## WHAT THE TASK REQUIRES
Start with the first line of the material. Repeat each line exactly through the one that contains "ATOM 2 C CA".

○ ○ ○ ○ ○ ○ ○

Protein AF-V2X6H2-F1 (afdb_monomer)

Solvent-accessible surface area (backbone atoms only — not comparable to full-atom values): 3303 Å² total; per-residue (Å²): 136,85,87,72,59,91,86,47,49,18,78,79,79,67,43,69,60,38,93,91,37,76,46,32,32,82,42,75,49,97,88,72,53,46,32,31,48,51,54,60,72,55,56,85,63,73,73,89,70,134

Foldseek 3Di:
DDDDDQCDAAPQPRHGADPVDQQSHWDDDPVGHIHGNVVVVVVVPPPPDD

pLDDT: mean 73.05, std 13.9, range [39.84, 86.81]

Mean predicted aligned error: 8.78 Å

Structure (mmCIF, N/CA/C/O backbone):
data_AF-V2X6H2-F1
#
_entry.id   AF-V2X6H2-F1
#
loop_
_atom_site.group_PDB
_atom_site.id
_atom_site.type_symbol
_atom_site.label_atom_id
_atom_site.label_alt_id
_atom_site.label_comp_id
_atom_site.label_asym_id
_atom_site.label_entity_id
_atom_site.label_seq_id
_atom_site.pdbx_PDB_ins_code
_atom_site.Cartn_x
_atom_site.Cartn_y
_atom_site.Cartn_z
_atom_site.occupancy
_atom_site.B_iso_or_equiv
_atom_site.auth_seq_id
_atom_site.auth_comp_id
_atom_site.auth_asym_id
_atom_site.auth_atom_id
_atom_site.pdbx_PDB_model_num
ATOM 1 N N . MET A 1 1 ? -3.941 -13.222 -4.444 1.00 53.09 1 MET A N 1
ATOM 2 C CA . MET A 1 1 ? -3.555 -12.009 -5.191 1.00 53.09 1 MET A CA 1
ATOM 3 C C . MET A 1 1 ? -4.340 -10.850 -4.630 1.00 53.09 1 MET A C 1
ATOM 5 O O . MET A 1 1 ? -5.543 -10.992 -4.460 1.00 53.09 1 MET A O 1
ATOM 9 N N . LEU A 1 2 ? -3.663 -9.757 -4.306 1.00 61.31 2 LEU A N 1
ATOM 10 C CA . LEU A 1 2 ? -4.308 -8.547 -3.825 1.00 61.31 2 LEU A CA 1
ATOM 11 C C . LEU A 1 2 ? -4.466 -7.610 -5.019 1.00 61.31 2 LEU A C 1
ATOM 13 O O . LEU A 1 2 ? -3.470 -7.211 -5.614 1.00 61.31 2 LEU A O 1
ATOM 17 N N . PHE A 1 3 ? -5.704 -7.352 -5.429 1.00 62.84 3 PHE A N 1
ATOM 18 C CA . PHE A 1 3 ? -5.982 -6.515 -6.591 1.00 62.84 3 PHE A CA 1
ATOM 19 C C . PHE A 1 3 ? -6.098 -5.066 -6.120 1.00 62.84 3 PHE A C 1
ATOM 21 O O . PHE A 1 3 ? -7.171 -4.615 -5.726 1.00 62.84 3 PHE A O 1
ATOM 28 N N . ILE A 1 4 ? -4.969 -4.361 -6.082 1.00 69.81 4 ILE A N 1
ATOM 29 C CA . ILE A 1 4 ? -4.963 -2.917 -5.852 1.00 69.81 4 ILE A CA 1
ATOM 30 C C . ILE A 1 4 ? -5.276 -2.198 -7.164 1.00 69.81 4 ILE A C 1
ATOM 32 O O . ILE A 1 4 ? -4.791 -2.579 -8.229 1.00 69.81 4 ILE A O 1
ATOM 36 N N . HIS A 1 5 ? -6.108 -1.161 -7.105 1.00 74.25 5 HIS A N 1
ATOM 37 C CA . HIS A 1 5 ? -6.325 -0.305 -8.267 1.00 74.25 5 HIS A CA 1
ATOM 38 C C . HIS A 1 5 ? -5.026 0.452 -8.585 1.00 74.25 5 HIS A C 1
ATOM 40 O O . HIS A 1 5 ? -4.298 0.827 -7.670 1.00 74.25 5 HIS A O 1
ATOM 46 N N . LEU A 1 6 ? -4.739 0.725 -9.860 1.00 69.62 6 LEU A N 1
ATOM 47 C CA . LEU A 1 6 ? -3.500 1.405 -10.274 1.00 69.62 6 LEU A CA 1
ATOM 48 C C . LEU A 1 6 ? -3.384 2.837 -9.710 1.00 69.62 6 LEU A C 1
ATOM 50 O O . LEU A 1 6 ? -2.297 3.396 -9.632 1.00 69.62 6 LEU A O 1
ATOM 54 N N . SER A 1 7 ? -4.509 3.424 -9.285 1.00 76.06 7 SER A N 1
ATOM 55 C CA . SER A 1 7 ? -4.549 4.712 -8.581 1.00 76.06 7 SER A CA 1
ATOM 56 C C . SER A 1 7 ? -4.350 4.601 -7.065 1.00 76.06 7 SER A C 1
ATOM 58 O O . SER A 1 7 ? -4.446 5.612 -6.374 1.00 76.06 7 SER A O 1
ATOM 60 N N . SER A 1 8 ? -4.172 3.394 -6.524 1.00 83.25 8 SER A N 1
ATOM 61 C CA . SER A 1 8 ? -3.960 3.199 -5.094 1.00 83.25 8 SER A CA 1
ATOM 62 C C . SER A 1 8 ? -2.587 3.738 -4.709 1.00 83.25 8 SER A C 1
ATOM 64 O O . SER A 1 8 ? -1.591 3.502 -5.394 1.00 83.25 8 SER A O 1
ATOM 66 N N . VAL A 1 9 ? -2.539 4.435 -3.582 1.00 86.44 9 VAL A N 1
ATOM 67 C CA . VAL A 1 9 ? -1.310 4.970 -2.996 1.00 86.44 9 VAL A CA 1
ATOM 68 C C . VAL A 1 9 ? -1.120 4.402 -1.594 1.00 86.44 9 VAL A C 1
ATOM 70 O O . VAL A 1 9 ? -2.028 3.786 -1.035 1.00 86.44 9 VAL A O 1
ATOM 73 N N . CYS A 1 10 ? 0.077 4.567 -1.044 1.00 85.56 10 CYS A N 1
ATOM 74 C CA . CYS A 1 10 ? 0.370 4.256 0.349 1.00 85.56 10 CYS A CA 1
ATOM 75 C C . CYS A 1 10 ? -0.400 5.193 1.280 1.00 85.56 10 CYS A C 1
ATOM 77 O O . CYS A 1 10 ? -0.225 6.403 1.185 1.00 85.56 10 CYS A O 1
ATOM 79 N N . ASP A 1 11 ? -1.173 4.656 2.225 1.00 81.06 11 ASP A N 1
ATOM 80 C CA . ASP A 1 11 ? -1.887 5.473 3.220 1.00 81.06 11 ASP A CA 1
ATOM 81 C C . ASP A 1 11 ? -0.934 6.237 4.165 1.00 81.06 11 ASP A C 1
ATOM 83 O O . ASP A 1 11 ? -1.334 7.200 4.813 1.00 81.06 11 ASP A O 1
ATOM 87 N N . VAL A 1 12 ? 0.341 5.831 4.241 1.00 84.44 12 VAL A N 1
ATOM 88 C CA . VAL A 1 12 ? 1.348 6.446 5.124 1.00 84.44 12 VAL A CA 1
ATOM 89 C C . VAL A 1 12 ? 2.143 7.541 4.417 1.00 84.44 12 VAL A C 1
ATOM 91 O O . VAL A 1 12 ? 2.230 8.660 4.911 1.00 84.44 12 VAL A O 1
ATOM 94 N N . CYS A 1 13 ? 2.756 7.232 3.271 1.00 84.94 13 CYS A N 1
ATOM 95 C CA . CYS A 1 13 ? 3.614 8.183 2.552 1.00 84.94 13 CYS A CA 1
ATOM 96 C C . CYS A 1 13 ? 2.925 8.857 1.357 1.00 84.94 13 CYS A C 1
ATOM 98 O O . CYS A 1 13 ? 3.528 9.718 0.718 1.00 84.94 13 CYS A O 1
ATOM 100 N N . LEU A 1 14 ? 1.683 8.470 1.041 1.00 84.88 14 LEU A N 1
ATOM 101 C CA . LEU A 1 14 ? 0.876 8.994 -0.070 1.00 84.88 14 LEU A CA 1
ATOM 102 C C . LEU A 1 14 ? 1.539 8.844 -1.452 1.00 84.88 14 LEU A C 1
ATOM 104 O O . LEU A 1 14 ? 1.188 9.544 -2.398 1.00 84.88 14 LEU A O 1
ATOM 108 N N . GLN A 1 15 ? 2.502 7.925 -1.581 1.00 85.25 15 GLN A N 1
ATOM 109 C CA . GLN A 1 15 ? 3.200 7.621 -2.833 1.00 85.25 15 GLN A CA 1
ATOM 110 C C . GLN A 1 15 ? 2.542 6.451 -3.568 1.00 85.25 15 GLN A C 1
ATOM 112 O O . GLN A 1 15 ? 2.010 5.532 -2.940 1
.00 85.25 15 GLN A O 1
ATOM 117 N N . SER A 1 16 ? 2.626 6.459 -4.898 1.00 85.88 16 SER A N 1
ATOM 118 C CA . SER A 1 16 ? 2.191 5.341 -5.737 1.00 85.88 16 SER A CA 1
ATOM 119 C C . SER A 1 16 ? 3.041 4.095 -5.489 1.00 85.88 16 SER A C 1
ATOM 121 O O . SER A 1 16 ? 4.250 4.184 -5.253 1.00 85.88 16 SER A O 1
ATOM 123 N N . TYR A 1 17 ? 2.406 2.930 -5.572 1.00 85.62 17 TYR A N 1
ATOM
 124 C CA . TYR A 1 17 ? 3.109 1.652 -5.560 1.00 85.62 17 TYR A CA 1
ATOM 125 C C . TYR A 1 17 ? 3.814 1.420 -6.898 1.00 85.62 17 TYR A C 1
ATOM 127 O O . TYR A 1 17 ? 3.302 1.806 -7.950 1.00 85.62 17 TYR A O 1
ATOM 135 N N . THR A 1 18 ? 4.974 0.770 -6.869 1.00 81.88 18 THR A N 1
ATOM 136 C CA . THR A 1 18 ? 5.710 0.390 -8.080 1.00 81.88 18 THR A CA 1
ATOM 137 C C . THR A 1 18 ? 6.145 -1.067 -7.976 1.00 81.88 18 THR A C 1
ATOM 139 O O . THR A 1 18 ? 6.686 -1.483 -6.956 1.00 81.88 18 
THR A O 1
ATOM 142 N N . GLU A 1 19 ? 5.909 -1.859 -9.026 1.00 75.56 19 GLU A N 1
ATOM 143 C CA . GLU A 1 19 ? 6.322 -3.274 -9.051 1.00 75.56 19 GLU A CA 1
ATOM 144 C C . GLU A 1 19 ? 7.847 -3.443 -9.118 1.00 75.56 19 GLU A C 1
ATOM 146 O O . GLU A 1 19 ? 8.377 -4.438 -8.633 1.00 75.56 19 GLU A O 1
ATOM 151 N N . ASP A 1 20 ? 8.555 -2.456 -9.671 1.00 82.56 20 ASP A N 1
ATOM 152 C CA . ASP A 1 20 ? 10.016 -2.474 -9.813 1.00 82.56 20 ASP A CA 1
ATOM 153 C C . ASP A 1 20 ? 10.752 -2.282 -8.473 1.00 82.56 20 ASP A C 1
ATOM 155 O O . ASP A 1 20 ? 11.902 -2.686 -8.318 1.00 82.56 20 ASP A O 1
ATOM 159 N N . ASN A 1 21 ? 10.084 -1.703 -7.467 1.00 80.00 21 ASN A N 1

○ ○ ○ ○ ○ ○ ○

## EXERCISE SOLUTION
Protein AF-V2X6H2-F1 (afdb_monomer)

Solvent-accessible surface area (backbone atoms only — not comparable to full-atom values): 3303 Å² total; per-residue (Å²): 136,85,87,72,59,91,86,47,49,18,78,79,79,67,43,69,60,38,93,91,37,76,46,32,32,82,42,75,49,97,88,72,53,46,32,31,48,51,54,60,72,55,56,85,63,73,73,89,70,134

Foldseek 3Di:
DDDDDQCDAAPQPRHGADPVDQQSHWDDDPVGHIHGNVVVVVVVPPPPDD

pLDDT: mean 73.05, std 13.9, range [39.84, 86.81]

Mean predicted aligned error: 8.78 Å

Structure (mmCIF, N/CA/C/O backbone):
data_AF-V2X6H2-F1
#
_entry.id   AF-V2X6H2-F1
#
loop_
_atom_site.group_PDB
_atom_site.id
_atom_site.type_symbol
_atom_site.label_atom_id
_atom_site.label_alt_id
_atom_site.label_comp_id
_atom_site.label_asym_id
_atom_site.label_entity_id
_atom_site.label_seq_id
_atom_site.pdbx_PDB_ins_code
_atom_site.Cartn_x
_atom_site.Cartn_y
_atom_site.Cartn_z
_atom_site.occupancy
_atom_site.B_iso_or_equiv
_atom_site.auth_seq_id
_atom_site.auth_comp_id
_atom_site.auth_asym_id
_atom_site.auth_atom_id
_atom_site.pdbx_PDB_model_num
ATOM 1 N N . MET A 1 1 ? -3.941 -13.222 -4.444 1.00 53.09 1 MET A N 1
ATOM 2 C CA . MET A 1 1 ? -3.555 -12.009 -5.191 1.00 53.09 1 MET A CA 1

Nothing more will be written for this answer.